--- SOURCE INFORMATION Enclosed Below ---

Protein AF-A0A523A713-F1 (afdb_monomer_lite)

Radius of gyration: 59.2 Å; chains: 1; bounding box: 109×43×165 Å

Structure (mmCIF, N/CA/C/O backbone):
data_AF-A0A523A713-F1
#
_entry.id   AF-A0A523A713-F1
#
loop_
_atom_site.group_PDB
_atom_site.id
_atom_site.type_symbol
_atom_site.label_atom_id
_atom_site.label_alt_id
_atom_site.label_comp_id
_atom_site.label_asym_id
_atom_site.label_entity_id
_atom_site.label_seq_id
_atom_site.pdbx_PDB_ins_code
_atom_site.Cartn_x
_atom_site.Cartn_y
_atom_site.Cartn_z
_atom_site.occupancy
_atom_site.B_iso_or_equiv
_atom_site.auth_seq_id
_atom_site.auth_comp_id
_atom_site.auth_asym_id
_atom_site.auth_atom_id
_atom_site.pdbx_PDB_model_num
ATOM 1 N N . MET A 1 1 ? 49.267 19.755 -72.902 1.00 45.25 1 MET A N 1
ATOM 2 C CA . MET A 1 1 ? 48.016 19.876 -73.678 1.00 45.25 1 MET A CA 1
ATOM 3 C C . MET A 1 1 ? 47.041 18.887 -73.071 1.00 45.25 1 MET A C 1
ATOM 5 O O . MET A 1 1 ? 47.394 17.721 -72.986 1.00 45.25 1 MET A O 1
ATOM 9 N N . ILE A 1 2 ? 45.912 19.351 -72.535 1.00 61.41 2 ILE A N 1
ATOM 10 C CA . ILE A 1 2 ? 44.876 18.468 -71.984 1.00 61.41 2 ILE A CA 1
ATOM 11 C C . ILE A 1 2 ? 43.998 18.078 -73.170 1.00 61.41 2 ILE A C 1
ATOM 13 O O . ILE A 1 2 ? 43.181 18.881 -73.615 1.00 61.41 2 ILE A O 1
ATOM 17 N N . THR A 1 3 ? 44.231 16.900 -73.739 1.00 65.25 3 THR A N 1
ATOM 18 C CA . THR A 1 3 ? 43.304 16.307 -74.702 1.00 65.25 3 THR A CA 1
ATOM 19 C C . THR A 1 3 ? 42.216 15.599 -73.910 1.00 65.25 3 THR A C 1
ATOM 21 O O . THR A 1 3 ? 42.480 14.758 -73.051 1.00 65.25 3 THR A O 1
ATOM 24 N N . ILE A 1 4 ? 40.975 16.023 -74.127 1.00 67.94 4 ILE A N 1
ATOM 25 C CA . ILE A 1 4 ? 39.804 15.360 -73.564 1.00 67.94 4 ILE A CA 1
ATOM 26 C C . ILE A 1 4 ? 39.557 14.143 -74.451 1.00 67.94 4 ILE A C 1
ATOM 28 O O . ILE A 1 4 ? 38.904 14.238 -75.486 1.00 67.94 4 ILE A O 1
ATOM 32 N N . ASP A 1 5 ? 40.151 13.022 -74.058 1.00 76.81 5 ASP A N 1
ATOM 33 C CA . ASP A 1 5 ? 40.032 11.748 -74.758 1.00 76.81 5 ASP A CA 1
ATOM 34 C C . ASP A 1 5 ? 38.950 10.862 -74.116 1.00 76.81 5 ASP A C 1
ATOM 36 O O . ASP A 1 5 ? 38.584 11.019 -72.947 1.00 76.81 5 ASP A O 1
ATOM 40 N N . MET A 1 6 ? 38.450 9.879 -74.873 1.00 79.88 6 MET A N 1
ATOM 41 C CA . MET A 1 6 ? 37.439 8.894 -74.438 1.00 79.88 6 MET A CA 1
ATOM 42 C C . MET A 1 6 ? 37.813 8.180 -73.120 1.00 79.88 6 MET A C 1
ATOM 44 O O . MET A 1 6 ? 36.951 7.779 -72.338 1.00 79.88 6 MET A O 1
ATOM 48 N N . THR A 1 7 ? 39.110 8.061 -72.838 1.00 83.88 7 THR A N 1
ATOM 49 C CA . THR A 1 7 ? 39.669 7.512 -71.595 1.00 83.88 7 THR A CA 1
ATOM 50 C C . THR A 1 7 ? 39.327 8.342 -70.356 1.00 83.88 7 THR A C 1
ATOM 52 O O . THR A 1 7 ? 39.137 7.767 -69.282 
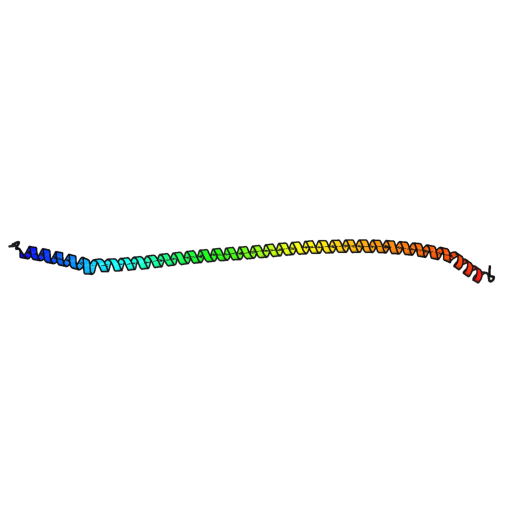1.00 83.88 7 THR A O 1
ATOM 55 N N . MET A 1 8 ? 39.193 9.666 -70.486 1.00 86.06 8 MET A N 1
ATOM 56 C CA . MET A 1 8 ? 38.772 10.541 -69.391 1.00 86.06 8 MET A CA 1
ATOM 57 C C . MET A 1 8 ? 37.295 10.309 -69.047 1.00 86.06 8 MET A C 1
ATOM 59 O O . MET A 1 8 ? 36.943 10.201 -67.872 1.00 86.06 8 MET A O 1
ATOM 63 N N . LEU A 1 9 ? 36.443 10.145 -70.066 1.00 87.06 9 LEU A N 1
ATOM 64 C CA . LEU A 1 9 ? 35.029 9.811 -69.881 1.00 87.06 9 LEU A CA 1
ATOM 65 C C . LEU A 1 9 ? 34.869 8.449 -69.181 1.00 87.06 9 LEU A C 1
ATOM 67 O O . LEU A 1 9 ? 34.089 8.321 -68.239 1.00 87.06 9 LEU A O 1
ATOM 71 N N . LEU A 1 10 ? 35.665 7.451 -69.584 1.00 89.38 10 LEU A N 1
ATOM 72 C CA . LEU A 1 10 ? 35.706 6.136 -68.934 1.00 89.38 10 LEU A CA 1
ATOM 73 C C . LEU A 1 10 ? 36.163 6.212 -67.469 1.00 89.38 10 LEU A C 1
ATOM 75 O O . LEU A 1 10 ? 35.589 5.525 -66.626 1.00 89.38 10 LEU A O 1
ATOM 79 N N . HIS A 1 11 ? 37.140 7.062 -67.139 1.00 90.25 11 HIS A N 1
ATOM 80 C CA . HIS A 1 11 ? 37.553 7.294 -65.748 1.00 90.25 11 HIS A CA 1
ATOM 81 C C . HIS A 1 11 ? 36.436 7.915 -64.902 1.00 90.25 11 HIS A C 1
ATOM 83 O O . HIS A 1 11 ? 36.207 7.478 -63.776 1.00 90.25 11 HIS A O 1
ATOM 89 N N . ILE A 1 12 ? 35.707 8.896 -65.444 1.00 92.44 12 ILE A N 1
ATOM 90 C CA . ILE A 1 12 ? 34.569 9.521 -64.753 1.00 92.44 12 ILE A CA 1
ATOM 91 C C . ILE A 1 12 ? 33.483 8.480 -64.466 1.00 92.44 12 ILE A C 1
ATOM 93 O O . ILE A 1 12 ? 32.990 8.402 -63.341 1.00 92.44 12 ILE A O 1
ATOM 97 N N . ILE A 1 13 ? 33.150 7.644 -65.454 1.00 94.81 13 ILE A N 1
ATOM 98 C CA . ILE A 1 13 ? 32.179 6.556 -65.285 1.00 94.81 13 ILE A CA 1
ATOM 99 C C . ILE A 1 13 ? 32.672 5.550 -64.238 1.00 94.81 13 ILE A C 1
ATOM 101 O O . ILE A 1 13 ? 31.885 5.128 -63.396 1.00 94.81 13 ILE A O 1
ATOM 105 N N . ASN A 1 14 ? 33.960 5.194 -64.241 1.00 93.62 14 ASN A N 1
ATOM 106 C CA . ASN A 1 14 ? 34.537 4.276 -63.259 1.00 93.62 14 ASN A CA 1
ATOM 107 C C . ASN A 1 14 ? 34.425 4.819 -61.824 1.00 93.62 14 ASN A C 1
ATOM 109 O O . ASN A 1 14 ? 33.967 4.100 -60.939 1.00 93.62 14 A
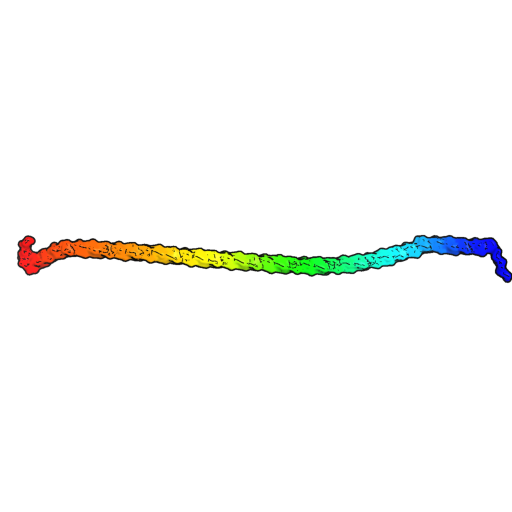SN A O 1
ATOM 113 N N . ILE A 1 15 ? 34.758 6.096 -61.606 1.00 94.50 15 ILE A N 1
ATOM 114 C CA . ILE A 1 15 ? 34.643 6.747 -60.292 1.00 94.50 15 ILE A CA 1
ATOM 115 C C . ILE A 1 15 ? 33.179 6.837 -59.852 1.00 94.50 15 ILE A C 1
ATOM 117 O O . ILE A 1 15 ? 32.877 6.553 -58.695 1.00 94.50 15 ILE A O 1
ATOM 121 N N . LEU A 1 16 ? 32.260 7.188 -60.758 1.00 95.50 16 LEU A N 1
ATOM 122 C CA . LEU A 1 16 ? 30.824 7.209 -60.460 1.00 95.50 16 LEU A CA 1
ATOM 123 C C . LEU A 1 16 ? 30.306 5.821 -60.079 1.00 95.50 16 LEU A C 1
ATOM 125 O O . LEU A 1 16 ? 29.595 5.678 -59.087 1.00 95.50 16 LEU A O 1
ATOM 129 N N . LEU A 1 17 ? 30.692 4.793 -60.833 1.00 95.75 17 LEU A N 1
ATOM 130 C CA . LEU A 1 17 ? 30.308 3.412 -60.568 1.00 95.75 17 LEU A CA 1
ATOM 131 C C . LEU A 1 17 ? 30.869 2.939 -59.220 1.00 95.75 17 LEU A C 1
ATOM 133 O O . LEU A 1 17 ? 30.131 2.369 -58.418 1.00 95.75 17 LEU A O 1
ATOM 137 N N . LEU A 1 18 ? 32.134 3.249 -5
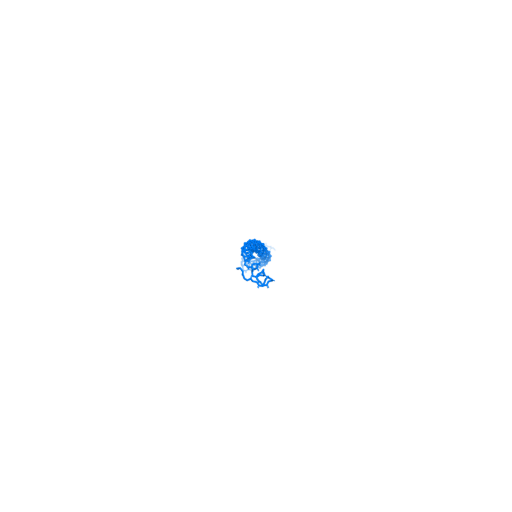8.919 1.00 94.31 18 LEU A N 1
ATOM 138 C CA . LEU A 1 18 ? 32.749 2.951 -57.627 1.00 94.31 18 LEU A CA 1
ATOM 139 C C . LEU A 1 18 ? 32.048 3.690 -56.478 1.00 94.31 18 LEU A C 1
ATOM 141 O O . LEU A 1 18 ? 31.781 3.084 -55.442 1.00 94.31 18 LEU A O 1
ATOM 145 N N . ALA A 1 19 ? 31.696 4.965 -56.662 1.00 93.81 19 ALA A N 1
ATOM 146 C CA . ALA A 1 19 ? 30.970 5.753 -55.669 1.00 93.81 19 ALA A CA 1
ATOM 147 C C . ALA A 1 19 ? 29.579 5.167 -55.380 1.00 93.81 19 ALA A C 1
ATOM 149 O O . ALA A 1 19 ? 29.176 5.080 -54.220 1.00 93.81 19 ALA A O 1
ATOM 150 N N . VAL A 1 20 ? 28.863 4.707 -56.412 1.00 94.88 20 VAL A N 1
ATOM 151 C CA . VAL A 1 20 ? 27.561 4.039 -56.256 1.00 94.88 20 VAL A CA 1
ATOM 152 C C . VAL A 1 20 ? 27.709 2.719 -55.502 1.00 94.88 20 VAL A C 1
ATOM 154 O O . VAL A 1 20 ? 26.965 2.480 -54.549 1.00 94.88 20 VAL A O 1
ATOM 157 N N . ILE A 1 21 ? 28.688 1.886 -55.871 1.00 94.62 21 ILE A N 1
ATOM 158 C CA . ILE A 1 21 ? 28.958 0.623 -55.170 1.00 94.62 21 ILE A CA 1
ATOM 159 C C . ILE A 1 21 ? 29.292 0.894 -53.703 1.00 94.62 21 ILE A C 1
ATOM 161 O O . ILE A 1 21 ? 28.709 0.274 -52.815 1.00 94.62 21 ILE A O 1
ATOM 165 N N . LEU A 1 22 ? 30.180 1.850 -53.426 1.00 92.38 22 LEU A N 1
ATOM 166 C CA . LEU A 1 22 ? 30.598 2.175 -52.066 1.00 92.38 22 LEU A CA 1
ATOM 167 C C . LEU A 1 22 ? 29.441 2.739 -51.228 1.00 92.38 22 LEU A C 1
ATOM 169 O O . LEU A 1 22 ? 29.320 2.416 -50.046 1.00 92.38 22 LEU A O 1
ATOM 173 N N . ASN A 1 23 ? 28.555 3.534 -51.834 1.00 93.06 23 ASN A N 1
ATOM 174 C CA . ASN A 1 23 ? 27.354 4.042 -51.173 1.00 93.06 23 ASN A CA 1
ATOM 175 C C . ASN A 1 23 ? 26.424 2.904 -50.714 1.00 93.06 23 ASN A C 1
ATOM 177 O O . ASN A 1 23 ? 25.921 2.915 -49.588 1.00 93.06 23 ASN A O 1
ATOM 181 N N . ILE A 1 24 ? 26.231 1.898 -51.571 1.00 92.56 24 ILE A N 1
ATOM 182 C CA . ILE A 1 24 ? 25.368 0.746 -51.284 1.00 92.56 24 ILE A CA 1
ATOM 183 C C . ILE A 1 24 ? 26.026 -0.202 -50.271 1.00 92.56 24 ILE A C 1
ATOM 185 O O . ILE A 1 24 ? 25.355 -0.657 -49.347 1.00 92.56 24 ILE A O 1
ATOM 189 N N . VAL A 1 25 ? 27.322 -0.487 -50.427 1.00 93.19 25 VAL A N 1
ATOM 190 C CA . VAL A 1 25 ? 28.036 -1.509 -49.641 1.00 93.19 25 VAL A CA 1
ATOM 191 C C . VAL A 1 25 ? 28.522 -0.991 -48.287 1.00 93.19 25 VAL A C 1
ATOM 193 O O . VAL A 1 25 ? 28.563 -1.765 -47.336 1.00 93.19 25 VAL A O 1
ATOM 196 N N . LEU A 1 26 ? 28.887 0.290 -48.167 1.00 91.44 26 LEU A N 1
ATOM 197 C CA . LEU A 1 26 ? 29.490 0.839 -46.945 1.00 91.44 26 LEU A CA 1
ATOM 198 C C . LEU A 1 26 ? 28.626 1.913 -46.284 1.00 91.44 26 LEU A C 1
ATOM 200 O O . LEU A 1 26 ? 28.264 1.776 -45.118 1.00 91.44 26 LEU A O 1
ATOM 204 N N . TYR A 1 27 ? 28.283 2.980 -47.009 1.00 92.31 27 TYR A N 1
ATOM 205 C CA . TYR A 1 27 ? 27.665 4.153 -46.379 1.00 92.31 27 TYR A CA 1
ATOM 206 C C . TYR A 1 27 ? 26.273 3.849 -45.824 1.00 92.31 27 TYR A C 1
ATOM 208 O O . TYR A 1 27 ? 26.002 4.143 -44.660 1.00 92.31 27 TYR A O 1
ATOM 216 N N . ARG A 1 28 ? 25.408 3.204 -46.617 1.00 91.69 28 ARG A N 1
ATOM 217 C CA . ARG A 1 28 ? 24.071 2.797 -46.162 1.00 91.69 28 ARG A CA 1
ATOM 218 C C . ARG A 1 28 ? 24.088 1.871 -44.938 1.00 91.69 28 ARG A C 1
ATOM 220 O O . ARG A 1 28 ? 23.419 2.207 -43.962 1.00 91.69 28 ARG A O 1
ATOM 227 N N . PRO A 1 29 ? 24.810 0.733 -44.931 1.00 92.06 29 PRO A N 1
ATOM 228 C CA . PRO A 1 29 ? 24.782 -0.159 -43.775 1.00 92.06 29 PRO A CA 1
ATOM 229 C C . PRO A 1 29 ? 25.402 0.470 -42.525 1.00 92.06 29 PRO A C 1
ATOM 231 O O . PRO A 1 29 ? 24.881 0.256 -41.434 1.00 92.06 29 PRO A O 1
ATOM 234 N N . ILE A 1 30 ? 26.455 1.285 -42.658 1.00 92.81 30 ILE A N 1
ATOM 235 C CA . ILE A 1 30 ? 27.064 1.966 -41.506 1.00 92.81 30 ILE A CA 1
ATOM 236 C C . ILE A 1 30 ? 26.080 2.954 -40.872 1.00 92.81 30 ILE A C 1
ATOM 238 O O . ILE A 1 30 ? 25.917 2.945 -39.651 1.00 92.81 30 ILE A O 1
ATOM 242 N N . LEU A 1 31 ? 25.396 3.770 -41.680 1.00 91.81 31 LEU A N 1
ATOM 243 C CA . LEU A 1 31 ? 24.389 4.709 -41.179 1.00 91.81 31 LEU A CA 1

--- End of Enclosed SOURCE INFORMATION ---

TASK TO CARRY OUT |
Your answer must be the lines above from the one containing "ATOM 147 C C" to the one containing "ATOM 169 O O", both included, restated word for word.

ANSWER TO THE PROBLEM |
ATOM 147 C C . ALA A 1 19 ? 29.579 5.167 -55.380 1.00 93.81 19 ALA A C 1
ATOM 149 O O . ALA A 1 19 ? 29.176 5.080 -54.220 1.00 93.81 19 ALA A O 1
ATOM 150 N N . VAL A 1 20 ? 28.863 4.707 -56.412 1.00 94.88 20 VAL A N 1
ATOM 151 C CA . VAL A 1 20 ? 27.561 4.039 -56.256 1.00 94.88 20 VAL A CA 1
ATOM 152 C C . VAL A 1 20 ? 27.709 2.719 -55.502 1.00 94.88 20 VAL A C 1
ATOM 154 O O . VAL A 1 20 ? 26.965 2.480 -54.549 1.00 94.88 20 VAL A O 1
ATOM 157 N N . ILE A 1 21 ? 28.688 1.886 -55.871 1.00 94.62 21 ILE A N 1
ATOM 158 C CA . ILE A 1 21 ? 28.958 0.623 -55.170 1.00 94.62 21 ILE A CA 1
ATOM 159 C C . ILE A 1 21 ? 29.292 0.894 -53.703 1.00 94.62 21 ILE A C 1
ATOM 161 O O . ILE A 1 21 ? 28.709 0.274 -52.815 1.00 94.62 21 ILE A O 1
ATOM 165 N N . LEU A 1 22 ? 30.180 1.850 -53.426 1.00 92.38 22 LEU A N 1
ATOM 166 C CA . LEU A 1 22 ? 30.598 2.175 -52.066 1.00 92.38 22 LEU A CA 1
ATOM 167 C C . LEU A 1 22 ? 29.441 2.739 -51.228 1.00 92.38 22 LEU A C 1
ATOM 169 O O . LEU A 1 22 ? 29.320 2.416 -50.046 1.00 92.38 22 LEU A O 1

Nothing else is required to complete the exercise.